Bangasternus orientalis

Scientific classification
- Kingdom: Animalia
- Phylum: Arthropoda
- Clade: Pancrustacea
- Class: Insecta
- Order: Coleoptera
- Suborder: Polyphaga
- Infraorder: Cucujiformia
- Superfamily: Curculionoidea
- Family: Curculionidae
- Genus: Bangasternus
- Species: B. orientalis
- Binomial name: Bangasternus orientalis Capiomont, 1873

= Bangasternus orientalis =

- Genus: Bangasternus
- Species: orientalis
- Authority: Capiomont, 1873

Species of beetle

Bangasternus orientalis is a species of true weevil known as the yellow starthistle bud weevil. It is used as an agent of biological pest control against the noxious weed yellow starthistle (Centaurea solstitialis).

The adult weevil is brown with a thin coat of light mottled hairs. It is about 6 millimeters long. The female lays up to 470 eggs near the flower heads of yellow starthistle and glues them with a dark-colored mucilage. When the larva emerges from its egg, it tunnels up into the flower head, where it consumes the flower parts and developing seeds. It then constructs a sort of cocoon from the remnants of the flower and seed parts and pupates there. Most of the damage to the plant is done by the larva, which destroys 50-60% of the seeds in a given flower head. It is host-specific, attacking only yellow starthistle and sometimes purple starthistle (C. calcitrapa); it does not attack any native plants.

This weevil is native to southern Europe and the Mediterranean. It was first released as a biocontrol agent in the United States in 1985. It is now established throughout the western United States, wherever yellow starthistle is found. It helps prevent the spread of the weed, but it is not as common or effective as other yellow starthistle biocontrol agents.

== Life cycle ==
Overwintering adults appear on plants in the spring through early summer. Eggs are laid on young leaves under developing flower heads. Larvae hatch, tunnel into the stem, and ultimately into the flower head, where they feed on young seeds. Pupation occurs within the seed heads. New adults then exit the plant to overwinter.

== Habitat ==
Spotted and diffuse knapweed are weed species that can be found throughout the northern tier of states and as far south as Nebraska and Virginia. These highly competitive weed species favor and establish quickly on disturbed sites and overgrazed rangeland.
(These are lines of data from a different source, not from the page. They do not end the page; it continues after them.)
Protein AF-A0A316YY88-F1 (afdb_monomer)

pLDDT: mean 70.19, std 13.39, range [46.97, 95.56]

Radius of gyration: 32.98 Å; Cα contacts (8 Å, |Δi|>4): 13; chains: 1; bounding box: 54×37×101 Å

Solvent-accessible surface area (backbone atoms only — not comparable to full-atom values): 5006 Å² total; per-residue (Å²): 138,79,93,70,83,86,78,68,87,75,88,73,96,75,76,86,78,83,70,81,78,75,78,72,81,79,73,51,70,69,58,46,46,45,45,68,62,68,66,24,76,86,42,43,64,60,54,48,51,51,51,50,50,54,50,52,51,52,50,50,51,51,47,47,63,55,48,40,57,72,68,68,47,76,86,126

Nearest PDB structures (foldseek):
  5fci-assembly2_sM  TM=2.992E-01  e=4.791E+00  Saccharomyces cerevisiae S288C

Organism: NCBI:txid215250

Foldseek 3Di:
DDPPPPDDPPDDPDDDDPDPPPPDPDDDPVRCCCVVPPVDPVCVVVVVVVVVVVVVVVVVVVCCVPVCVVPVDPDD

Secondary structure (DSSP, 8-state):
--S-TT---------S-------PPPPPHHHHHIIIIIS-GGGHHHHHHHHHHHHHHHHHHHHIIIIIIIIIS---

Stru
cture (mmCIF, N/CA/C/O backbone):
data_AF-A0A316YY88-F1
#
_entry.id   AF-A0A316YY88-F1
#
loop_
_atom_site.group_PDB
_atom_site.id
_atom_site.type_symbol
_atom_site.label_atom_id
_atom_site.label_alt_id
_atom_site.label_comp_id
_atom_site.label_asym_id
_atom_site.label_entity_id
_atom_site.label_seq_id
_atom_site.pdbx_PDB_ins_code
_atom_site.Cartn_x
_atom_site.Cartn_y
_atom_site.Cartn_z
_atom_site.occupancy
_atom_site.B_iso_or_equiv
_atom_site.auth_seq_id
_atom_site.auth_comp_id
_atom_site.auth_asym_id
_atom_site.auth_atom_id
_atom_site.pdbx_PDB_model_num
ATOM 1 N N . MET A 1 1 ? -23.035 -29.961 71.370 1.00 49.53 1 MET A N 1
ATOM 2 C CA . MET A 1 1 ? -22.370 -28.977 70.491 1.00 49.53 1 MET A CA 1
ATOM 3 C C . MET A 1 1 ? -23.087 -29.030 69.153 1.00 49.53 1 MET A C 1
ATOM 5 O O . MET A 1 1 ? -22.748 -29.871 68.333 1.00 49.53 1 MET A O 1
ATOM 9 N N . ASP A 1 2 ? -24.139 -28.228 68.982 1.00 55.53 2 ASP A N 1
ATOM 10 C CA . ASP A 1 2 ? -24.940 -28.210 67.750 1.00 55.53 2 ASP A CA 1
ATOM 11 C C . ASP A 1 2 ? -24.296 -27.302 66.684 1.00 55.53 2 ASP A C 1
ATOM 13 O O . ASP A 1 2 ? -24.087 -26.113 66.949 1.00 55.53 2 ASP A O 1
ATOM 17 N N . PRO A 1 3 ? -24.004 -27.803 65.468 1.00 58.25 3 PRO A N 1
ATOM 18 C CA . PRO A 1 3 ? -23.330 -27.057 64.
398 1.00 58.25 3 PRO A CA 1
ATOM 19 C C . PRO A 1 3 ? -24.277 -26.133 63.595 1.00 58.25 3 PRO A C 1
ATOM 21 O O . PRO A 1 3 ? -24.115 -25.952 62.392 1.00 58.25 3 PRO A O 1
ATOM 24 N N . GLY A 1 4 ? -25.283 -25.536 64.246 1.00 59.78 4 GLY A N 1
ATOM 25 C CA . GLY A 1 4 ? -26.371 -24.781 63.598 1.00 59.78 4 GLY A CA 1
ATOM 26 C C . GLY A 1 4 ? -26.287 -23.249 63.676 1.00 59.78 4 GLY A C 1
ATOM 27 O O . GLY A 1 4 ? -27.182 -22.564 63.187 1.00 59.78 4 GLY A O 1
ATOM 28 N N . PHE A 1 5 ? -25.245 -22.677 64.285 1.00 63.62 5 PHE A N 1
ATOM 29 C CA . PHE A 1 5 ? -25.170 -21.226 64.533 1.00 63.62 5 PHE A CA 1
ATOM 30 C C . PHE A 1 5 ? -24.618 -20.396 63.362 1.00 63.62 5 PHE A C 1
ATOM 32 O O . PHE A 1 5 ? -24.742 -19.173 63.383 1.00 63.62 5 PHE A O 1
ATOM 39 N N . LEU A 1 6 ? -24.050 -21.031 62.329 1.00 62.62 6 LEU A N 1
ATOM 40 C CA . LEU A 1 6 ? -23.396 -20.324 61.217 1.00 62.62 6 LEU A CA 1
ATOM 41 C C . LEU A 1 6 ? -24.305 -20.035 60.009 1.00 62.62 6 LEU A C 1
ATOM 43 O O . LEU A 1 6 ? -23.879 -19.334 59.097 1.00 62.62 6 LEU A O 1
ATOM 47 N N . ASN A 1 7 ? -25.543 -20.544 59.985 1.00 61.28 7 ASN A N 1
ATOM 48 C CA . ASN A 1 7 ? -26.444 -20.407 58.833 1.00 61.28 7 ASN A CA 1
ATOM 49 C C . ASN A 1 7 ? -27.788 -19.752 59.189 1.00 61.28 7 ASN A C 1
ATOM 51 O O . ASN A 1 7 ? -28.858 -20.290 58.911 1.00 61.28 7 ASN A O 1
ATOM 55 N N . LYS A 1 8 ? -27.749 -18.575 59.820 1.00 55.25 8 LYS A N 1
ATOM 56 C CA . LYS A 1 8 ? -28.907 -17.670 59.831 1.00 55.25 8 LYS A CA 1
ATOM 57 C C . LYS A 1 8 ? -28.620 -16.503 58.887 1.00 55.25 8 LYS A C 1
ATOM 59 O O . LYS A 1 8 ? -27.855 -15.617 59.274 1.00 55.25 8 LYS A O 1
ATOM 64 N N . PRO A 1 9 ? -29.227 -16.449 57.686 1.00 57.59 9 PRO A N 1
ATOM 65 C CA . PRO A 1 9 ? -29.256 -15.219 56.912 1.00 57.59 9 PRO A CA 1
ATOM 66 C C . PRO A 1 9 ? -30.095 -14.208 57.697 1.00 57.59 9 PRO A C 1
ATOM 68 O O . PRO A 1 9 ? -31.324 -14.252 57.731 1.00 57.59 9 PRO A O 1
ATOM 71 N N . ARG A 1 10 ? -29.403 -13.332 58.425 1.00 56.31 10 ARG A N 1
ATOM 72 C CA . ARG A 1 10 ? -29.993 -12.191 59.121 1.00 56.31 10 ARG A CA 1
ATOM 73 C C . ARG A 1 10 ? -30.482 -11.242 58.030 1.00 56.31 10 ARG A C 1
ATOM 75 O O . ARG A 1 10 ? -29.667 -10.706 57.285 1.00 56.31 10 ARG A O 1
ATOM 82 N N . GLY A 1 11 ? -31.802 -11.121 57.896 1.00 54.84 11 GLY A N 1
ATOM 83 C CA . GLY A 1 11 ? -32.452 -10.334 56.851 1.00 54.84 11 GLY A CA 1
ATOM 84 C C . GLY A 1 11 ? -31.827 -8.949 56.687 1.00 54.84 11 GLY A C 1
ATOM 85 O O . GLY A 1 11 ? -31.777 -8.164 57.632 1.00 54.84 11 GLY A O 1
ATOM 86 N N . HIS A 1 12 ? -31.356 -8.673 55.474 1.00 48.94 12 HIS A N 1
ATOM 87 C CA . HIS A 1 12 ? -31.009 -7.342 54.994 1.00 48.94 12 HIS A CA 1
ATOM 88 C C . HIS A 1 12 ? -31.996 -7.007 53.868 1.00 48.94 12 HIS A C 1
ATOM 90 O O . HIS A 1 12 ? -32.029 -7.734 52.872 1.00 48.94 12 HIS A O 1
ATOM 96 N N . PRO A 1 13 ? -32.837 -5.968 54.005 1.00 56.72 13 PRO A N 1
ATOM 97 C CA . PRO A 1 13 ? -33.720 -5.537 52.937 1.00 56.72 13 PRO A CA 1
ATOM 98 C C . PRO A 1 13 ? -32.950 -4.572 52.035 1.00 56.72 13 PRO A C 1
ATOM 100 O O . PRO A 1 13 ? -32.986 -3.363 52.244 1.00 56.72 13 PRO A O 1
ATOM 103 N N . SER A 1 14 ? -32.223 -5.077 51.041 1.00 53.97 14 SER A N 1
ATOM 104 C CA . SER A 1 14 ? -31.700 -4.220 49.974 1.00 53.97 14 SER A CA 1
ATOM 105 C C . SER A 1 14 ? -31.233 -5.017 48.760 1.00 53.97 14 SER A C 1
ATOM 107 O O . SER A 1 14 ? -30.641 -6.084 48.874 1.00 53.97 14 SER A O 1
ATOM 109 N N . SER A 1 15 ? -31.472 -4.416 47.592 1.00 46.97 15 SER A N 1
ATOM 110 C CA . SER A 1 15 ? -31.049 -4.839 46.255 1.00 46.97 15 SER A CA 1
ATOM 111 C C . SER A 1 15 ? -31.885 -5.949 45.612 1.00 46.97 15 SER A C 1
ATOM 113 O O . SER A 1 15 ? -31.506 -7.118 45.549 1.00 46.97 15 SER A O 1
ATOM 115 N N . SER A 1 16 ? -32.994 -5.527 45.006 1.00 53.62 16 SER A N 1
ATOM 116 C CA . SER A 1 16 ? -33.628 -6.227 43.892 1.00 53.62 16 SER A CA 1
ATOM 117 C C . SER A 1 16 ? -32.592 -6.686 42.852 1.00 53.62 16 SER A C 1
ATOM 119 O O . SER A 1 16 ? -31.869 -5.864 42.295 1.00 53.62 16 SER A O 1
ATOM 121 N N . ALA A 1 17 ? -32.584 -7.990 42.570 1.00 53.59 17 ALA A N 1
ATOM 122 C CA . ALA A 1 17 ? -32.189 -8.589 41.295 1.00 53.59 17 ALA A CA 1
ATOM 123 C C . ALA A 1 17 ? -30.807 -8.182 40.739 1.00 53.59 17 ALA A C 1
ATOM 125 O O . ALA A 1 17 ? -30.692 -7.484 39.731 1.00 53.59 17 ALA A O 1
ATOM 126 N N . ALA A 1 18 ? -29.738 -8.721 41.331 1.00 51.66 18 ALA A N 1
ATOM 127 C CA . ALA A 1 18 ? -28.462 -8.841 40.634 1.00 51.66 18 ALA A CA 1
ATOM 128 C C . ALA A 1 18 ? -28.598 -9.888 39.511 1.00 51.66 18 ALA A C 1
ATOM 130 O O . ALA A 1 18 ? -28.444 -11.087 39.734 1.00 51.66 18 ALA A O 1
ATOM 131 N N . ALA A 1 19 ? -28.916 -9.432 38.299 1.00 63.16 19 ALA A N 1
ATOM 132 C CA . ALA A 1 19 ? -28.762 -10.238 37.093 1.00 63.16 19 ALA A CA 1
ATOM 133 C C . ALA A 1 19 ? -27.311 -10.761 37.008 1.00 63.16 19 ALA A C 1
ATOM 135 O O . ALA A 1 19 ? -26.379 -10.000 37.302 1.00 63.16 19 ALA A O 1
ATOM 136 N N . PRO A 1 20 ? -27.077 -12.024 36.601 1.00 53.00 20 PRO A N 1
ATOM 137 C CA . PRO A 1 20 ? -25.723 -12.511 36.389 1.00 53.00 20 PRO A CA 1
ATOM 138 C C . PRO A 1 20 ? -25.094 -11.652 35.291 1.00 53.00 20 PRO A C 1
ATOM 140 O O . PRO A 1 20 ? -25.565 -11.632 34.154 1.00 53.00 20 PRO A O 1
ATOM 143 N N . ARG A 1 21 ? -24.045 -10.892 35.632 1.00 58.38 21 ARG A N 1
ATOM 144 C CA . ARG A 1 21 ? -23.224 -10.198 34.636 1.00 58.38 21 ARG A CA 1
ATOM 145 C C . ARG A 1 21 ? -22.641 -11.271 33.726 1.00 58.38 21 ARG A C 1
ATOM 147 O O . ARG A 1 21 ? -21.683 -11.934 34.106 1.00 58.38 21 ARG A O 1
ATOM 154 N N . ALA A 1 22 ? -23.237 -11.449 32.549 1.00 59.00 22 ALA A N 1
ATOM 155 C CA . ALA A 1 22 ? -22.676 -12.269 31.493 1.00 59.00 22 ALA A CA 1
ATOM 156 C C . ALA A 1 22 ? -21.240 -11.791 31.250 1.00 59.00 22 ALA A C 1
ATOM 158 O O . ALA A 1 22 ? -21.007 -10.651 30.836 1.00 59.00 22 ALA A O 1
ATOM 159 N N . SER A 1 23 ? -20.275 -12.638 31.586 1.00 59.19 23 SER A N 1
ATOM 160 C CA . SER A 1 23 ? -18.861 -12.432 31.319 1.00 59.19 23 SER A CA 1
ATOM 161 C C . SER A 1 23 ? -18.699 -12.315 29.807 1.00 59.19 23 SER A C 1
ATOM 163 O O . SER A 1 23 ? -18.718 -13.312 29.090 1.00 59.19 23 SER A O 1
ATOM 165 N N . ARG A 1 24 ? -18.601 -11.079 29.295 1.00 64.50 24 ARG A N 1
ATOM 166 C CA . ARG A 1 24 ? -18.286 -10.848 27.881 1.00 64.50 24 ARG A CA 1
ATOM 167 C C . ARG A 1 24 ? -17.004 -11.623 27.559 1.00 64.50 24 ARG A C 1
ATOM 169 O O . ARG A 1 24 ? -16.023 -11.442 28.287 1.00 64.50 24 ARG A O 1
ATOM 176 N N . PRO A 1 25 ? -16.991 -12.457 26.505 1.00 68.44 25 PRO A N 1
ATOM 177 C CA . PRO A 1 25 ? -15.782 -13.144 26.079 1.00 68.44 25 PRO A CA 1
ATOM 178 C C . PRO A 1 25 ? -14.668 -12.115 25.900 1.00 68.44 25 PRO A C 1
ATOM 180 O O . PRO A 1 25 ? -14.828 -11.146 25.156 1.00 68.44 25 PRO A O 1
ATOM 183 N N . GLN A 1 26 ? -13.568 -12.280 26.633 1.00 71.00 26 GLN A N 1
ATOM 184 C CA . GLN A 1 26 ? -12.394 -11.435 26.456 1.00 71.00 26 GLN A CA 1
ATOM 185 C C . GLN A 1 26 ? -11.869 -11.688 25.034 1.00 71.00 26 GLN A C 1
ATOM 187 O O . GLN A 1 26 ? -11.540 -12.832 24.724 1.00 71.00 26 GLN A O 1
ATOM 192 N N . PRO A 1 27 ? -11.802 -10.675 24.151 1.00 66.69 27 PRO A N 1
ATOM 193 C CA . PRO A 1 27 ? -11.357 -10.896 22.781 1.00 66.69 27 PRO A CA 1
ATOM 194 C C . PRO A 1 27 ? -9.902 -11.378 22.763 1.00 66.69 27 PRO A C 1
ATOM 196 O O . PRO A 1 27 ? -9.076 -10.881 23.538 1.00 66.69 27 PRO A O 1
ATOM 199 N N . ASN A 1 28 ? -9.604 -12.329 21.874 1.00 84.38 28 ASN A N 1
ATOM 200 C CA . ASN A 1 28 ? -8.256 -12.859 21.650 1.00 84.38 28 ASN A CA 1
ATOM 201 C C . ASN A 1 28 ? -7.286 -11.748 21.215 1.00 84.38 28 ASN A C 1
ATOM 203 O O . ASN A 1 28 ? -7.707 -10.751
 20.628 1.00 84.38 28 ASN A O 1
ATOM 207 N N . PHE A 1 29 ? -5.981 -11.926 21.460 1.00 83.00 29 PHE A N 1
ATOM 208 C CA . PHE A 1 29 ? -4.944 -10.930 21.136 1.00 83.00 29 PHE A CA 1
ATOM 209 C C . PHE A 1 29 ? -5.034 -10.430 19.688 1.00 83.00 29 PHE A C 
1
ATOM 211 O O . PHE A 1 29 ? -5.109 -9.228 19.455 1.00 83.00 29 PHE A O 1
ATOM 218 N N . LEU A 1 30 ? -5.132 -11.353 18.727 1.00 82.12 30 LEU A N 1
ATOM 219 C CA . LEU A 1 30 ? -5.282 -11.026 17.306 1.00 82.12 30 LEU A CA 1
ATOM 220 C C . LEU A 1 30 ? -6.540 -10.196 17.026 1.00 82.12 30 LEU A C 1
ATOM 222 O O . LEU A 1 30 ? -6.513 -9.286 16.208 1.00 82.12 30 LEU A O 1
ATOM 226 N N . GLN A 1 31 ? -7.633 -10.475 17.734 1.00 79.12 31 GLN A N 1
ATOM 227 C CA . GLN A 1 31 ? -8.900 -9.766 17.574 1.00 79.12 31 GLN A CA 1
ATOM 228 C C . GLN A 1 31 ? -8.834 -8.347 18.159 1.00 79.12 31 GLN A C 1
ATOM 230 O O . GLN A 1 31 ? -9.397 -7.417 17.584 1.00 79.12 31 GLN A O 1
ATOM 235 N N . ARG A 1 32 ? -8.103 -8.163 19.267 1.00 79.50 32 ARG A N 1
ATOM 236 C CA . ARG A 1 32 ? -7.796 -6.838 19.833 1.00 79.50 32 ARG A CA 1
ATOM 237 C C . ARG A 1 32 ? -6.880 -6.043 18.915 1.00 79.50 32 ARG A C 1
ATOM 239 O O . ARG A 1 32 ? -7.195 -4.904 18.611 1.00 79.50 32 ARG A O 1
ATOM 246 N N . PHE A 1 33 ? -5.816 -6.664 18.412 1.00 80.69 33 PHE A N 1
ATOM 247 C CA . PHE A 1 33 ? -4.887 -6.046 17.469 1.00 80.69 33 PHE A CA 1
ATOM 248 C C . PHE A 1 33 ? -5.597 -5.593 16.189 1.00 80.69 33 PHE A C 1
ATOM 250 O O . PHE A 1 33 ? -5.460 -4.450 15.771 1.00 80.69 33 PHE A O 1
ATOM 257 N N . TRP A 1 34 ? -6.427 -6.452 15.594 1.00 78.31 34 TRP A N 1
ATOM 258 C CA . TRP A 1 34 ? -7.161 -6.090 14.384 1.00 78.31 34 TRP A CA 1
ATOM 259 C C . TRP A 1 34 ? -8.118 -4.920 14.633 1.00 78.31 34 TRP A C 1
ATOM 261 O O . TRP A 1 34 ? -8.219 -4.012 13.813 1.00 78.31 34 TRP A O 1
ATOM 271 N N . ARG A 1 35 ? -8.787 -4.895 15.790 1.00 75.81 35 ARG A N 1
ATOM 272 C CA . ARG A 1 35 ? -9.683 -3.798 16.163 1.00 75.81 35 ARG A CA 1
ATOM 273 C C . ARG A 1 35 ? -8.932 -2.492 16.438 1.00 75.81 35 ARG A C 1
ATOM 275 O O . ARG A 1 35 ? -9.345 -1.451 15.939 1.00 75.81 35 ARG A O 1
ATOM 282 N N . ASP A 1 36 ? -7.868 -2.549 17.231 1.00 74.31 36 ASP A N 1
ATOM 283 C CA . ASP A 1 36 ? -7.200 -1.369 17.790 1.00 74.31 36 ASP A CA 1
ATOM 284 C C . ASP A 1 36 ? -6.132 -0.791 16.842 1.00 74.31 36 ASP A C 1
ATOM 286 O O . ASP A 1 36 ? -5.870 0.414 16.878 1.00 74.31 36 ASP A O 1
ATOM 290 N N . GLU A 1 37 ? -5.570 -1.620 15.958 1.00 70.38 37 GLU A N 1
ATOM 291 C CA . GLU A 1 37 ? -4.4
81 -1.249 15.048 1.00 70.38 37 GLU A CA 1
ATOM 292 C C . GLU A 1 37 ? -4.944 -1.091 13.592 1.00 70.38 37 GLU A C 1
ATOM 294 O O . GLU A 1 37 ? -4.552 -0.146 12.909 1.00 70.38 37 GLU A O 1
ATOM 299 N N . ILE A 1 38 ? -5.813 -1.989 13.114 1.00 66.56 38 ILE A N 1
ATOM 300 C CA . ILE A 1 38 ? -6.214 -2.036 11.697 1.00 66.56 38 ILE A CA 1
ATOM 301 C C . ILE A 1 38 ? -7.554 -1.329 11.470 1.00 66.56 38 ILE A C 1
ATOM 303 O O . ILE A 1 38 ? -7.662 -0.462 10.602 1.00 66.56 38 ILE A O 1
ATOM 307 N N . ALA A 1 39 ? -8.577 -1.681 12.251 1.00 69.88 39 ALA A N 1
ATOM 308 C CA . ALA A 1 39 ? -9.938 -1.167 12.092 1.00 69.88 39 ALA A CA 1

Both weeds will invade well established grassland communities and out compete the native vegetation. The release of B. fausti is part of a program to introduce a complex of spotted and diffuse knapweed enemies to help control these weeds.

== Field identification ==
Several insects have been released for control of yellow starthistle. B. orientalis can be distinguished from the other seed head beetles, Eustenopus villosus and Larinus curtus, by its much shorter and blunt snout. B. orientalis also has much shorter body hairs than E. villosus.

== Availability ==
This beetle is readily available wherever yellow starthistle is found. Adults can be collected from spring through early summer. However, because its impacts are usually secondary relative to E. villosus, and because it is likely already present at most starthistle sites, redistribution may be unnecessary.